My goal here is to be able to parse html/xml data
from a password protected page then based on that data (a timestamp) I need to send xml commands
to another device. The page I am trying to access is a webserver generated by an IP device.
Also, if this would be easier to accomplish in another language please let me know.
I have very little experience programming (one C programming class)
I have tried using Requests for Basic and Digest Auth. I still can't get authenticated, which is stopping me from getting any further.
Here are my attempts:
import requests
from requests.auth import HTTPDigestAuth
url='http://myUsername:myPassword@example.com/cgi/metadata.cgi?template=html'
r = requests.get(url, auth=HTTPDigestAuth('myUsername', 'myPassword'))
r.status_code
print(r.headers)
print(r.status_code)
Output:
401
CaseInsensitiveDict({'Content-Length': '0', 'WWW-Authenticate': 'Digest realm="the realm of device", nonce="23cde09025c589f05f153b81306928c8", qop="auth"', 'Server': 'Device server name'})
I have also tried BasicAuth
with Requests and get the same output. I have tried both including the user:pass@
within the url and not. Although when I put that input that into my browser it works.
I thought that requests handled header data for Digest/BasicAuth
but maybe I need to include headers also?
I used Live HTTP Headers(firefox) and got this:
GET /cgi/metadata.cgi?template=html
HTTP/1.1
Host: [Device IP]
User-Agent: Mozilla/5.0 (Windows NT 6.1; WOW64; rv:28.0) Gecko/20100101 Firefox/28.0 Accept: text/html,application/xhtml+xml,application/xml;q=0.9,/;q=0.8 Accept-Language: en-US,en;q=0.5
Accept-Encoding: gzip, deflate DNT: 1 Connection: keep-alive
HTTP/1.1 401 Unauthorized WWW-Authenticate: Digest realm="Device Realm", nonce="a2333eec4cce86f78016343c48382d21",
qop="auth"
Server: Device Server Content-Length: 0
The two requests are independent:
r = requests.get(url, auth=HTTPDigestAuth('user', 'pass'))
response = requests.get(url) #XXX <-- DROP IT
The second request does not send any credentials.

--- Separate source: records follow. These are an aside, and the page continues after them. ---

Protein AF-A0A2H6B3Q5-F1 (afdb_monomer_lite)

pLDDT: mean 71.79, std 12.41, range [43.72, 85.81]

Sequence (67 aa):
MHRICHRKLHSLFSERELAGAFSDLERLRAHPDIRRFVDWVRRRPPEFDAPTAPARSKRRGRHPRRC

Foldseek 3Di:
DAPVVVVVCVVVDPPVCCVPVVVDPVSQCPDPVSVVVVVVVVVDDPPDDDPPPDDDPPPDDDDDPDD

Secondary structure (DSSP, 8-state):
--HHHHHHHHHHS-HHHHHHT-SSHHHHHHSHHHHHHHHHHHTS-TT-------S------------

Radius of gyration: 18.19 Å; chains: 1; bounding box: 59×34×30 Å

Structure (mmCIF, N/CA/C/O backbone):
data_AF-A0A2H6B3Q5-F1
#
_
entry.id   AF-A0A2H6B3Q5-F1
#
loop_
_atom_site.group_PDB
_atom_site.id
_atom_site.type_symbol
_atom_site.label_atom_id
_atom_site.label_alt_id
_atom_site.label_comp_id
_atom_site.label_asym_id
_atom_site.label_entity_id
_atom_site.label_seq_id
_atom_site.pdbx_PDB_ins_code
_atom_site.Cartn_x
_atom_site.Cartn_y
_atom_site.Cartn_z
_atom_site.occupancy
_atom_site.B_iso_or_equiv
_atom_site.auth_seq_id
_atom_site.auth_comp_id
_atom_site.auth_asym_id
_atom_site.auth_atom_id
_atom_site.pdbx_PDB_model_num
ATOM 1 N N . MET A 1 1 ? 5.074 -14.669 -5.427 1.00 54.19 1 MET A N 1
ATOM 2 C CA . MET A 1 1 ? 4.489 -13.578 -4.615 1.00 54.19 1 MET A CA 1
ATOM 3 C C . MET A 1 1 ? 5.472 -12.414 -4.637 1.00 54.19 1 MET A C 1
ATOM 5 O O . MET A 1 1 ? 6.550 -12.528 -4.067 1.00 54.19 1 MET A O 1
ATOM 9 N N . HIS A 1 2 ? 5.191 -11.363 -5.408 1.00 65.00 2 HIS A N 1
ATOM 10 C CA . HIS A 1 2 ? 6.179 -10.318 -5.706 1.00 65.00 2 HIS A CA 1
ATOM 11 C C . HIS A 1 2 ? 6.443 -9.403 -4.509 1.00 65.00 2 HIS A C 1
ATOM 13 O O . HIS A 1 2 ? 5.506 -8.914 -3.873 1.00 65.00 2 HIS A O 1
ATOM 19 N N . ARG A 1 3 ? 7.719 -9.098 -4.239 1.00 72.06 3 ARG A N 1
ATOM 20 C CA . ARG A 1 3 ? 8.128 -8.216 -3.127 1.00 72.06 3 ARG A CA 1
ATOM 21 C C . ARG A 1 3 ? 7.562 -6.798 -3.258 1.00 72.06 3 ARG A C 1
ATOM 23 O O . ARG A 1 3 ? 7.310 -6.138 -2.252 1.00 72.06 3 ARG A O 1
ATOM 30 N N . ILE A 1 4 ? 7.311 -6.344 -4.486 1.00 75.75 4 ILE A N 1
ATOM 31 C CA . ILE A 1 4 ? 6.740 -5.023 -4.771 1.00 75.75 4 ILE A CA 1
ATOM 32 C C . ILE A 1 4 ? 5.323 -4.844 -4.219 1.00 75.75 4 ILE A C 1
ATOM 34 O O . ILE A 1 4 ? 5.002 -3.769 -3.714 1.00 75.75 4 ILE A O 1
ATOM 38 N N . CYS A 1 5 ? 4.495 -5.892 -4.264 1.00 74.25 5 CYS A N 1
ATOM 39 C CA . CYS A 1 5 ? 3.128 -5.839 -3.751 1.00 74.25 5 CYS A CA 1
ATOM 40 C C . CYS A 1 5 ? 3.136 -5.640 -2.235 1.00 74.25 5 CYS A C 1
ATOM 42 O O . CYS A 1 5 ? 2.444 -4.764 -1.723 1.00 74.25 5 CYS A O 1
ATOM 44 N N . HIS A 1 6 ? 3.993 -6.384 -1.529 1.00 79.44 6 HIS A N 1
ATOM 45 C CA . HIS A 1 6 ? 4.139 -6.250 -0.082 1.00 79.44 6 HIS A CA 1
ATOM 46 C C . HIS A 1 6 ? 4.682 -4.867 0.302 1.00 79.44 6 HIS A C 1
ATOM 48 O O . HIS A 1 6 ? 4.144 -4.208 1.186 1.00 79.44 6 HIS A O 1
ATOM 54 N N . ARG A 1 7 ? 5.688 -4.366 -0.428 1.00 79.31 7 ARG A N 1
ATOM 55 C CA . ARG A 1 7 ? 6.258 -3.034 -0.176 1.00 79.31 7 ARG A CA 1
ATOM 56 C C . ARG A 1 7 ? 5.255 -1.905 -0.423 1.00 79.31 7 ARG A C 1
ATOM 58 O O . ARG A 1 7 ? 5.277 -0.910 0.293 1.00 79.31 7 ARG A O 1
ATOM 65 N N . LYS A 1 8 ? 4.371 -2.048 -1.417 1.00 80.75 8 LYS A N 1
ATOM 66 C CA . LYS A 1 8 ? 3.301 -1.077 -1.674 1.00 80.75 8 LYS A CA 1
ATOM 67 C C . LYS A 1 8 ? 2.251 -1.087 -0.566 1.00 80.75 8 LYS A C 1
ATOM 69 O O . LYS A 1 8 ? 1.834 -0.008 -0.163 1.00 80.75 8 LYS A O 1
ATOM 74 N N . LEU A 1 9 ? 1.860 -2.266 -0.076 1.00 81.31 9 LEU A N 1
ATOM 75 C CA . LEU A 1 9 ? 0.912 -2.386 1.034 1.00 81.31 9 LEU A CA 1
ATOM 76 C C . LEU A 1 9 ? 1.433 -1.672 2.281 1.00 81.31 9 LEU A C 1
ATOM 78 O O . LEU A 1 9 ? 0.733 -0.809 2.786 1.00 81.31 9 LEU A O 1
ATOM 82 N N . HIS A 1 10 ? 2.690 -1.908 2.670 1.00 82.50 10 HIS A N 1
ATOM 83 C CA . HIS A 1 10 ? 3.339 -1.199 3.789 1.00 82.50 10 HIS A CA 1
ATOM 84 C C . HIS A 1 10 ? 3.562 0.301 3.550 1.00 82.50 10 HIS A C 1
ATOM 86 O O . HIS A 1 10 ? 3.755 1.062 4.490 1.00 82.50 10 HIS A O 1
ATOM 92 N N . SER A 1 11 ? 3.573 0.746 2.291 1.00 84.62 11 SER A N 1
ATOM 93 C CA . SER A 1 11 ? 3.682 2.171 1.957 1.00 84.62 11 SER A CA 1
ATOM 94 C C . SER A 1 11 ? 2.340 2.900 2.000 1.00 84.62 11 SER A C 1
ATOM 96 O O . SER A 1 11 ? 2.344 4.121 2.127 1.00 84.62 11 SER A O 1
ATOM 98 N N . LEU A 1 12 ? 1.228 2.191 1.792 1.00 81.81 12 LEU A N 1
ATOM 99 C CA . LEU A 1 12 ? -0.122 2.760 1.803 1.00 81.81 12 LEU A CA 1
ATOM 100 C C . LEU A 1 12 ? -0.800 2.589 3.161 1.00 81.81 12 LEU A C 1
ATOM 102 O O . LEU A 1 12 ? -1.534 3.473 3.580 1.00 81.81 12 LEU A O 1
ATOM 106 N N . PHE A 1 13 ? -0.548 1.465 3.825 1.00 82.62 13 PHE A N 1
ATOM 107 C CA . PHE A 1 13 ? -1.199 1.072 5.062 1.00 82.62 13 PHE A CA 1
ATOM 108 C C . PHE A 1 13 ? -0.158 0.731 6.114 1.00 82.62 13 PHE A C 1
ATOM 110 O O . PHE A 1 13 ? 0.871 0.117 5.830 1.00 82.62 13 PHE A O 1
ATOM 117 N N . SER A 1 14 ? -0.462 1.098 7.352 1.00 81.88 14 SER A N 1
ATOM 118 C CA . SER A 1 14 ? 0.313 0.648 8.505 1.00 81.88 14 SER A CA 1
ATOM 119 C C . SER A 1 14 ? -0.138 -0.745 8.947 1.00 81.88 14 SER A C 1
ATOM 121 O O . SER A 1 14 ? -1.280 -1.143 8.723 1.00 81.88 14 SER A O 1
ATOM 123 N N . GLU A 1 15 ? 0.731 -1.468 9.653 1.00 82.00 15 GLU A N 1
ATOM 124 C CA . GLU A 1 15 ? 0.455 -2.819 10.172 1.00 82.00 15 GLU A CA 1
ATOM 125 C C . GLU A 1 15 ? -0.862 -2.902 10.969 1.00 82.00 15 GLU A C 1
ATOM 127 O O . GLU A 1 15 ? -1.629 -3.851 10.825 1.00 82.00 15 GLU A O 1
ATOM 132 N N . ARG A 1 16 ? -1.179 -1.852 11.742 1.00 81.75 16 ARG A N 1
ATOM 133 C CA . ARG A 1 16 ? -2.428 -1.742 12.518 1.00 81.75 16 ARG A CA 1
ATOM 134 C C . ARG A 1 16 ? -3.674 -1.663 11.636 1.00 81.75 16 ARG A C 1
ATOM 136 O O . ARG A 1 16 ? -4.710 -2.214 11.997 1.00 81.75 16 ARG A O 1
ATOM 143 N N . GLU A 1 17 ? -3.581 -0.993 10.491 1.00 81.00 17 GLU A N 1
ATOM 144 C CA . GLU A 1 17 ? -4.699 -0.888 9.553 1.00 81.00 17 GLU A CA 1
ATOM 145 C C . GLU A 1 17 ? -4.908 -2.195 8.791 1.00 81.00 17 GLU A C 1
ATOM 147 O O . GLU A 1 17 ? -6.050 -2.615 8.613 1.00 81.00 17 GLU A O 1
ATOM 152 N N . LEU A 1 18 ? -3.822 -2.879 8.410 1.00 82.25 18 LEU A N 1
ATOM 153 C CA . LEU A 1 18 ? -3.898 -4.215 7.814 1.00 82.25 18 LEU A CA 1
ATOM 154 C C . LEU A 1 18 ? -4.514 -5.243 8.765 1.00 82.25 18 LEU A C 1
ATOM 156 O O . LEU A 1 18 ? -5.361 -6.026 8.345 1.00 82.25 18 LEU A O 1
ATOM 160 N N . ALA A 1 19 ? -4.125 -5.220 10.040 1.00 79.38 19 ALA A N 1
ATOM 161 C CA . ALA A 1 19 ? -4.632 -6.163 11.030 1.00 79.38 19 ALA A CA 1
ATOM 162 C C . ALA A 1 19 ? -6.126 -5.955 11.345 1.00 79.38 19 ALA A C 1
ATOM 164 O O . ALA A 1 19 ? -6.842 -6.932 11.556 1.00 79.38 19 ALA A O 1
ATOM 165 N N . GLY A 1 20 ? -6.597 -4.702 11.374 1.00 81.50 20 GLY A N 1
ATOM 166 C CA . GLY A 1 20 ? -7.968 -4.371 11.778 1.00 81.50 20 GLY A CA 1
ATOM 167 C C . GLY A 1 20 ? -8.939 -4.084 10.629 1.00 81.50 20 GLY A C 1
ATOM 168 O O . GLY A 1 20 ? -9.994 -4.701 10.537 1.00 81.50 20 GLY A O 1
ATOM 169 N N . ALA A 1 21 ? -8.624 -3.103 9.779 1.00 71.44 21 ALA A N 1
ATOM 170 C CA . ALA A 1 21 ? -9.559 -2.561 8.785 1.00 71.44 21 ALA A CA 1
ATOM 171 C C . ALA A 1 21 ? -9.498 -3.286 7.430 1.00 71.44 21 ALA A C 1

Therefore it is not surprising that it receives 401 Unauthorized
http response status.
To fix it:
- Use the same
url
as you use in your browser. Drop digest-auth/auth/user/pass
at the end. It is just an example in the requests docs
- Print
r.status_code
instead of response.status_code
to see whether it's succeeded.
Why would you use username/password in the url and in auth
parameter? Drop username/password from the url. To see the request that is sent and the response headers, you could enable logging/debugging:
import logging
import requests
from requests.auth import HTTPDigestAuth
# these two lines enable debugging at httplib level (requests->urllib3->httplib)
# you will see the REQUEST, including HEADERS and DATA,
# and RESPONSE with HEADERS but without DATA.
# the only thing missing will be the response.body which is not logged.
try:
import httplib
except ImportError:
import http.client as httplib
httplib.HTTPConnection.debuglevel = 1
logging.basicConfig(level=logging.DEBUG) # you need to initialize logging,
# otherwise you will not see anything from requests
# make request
url = 'https://example.com/cgi/metadata.cgi?template=html'
r = requests.get(url, auth=HTTPDigestAuth('myUsername', 'myPassword'),
timeout=10)
print(r.status_code)
print(r.headers)
import requests
from requests.auth import HTTPDigestAuth
url='https://example.com/cgi/metadata.cgi?template=html'
r = requests.get(url, auth=HTTPDigestAuth('myUsername', 'myPassword'), verify=False, stream=True)
print(r.headers)
print(r.status_code)
fixed with adding stream=True
since the page is streaming xml/html data. My next questions is, how do I store/parse a constant stream of data?
I tried storing in r.content but it seems to run indefinitely (the same problem I had before)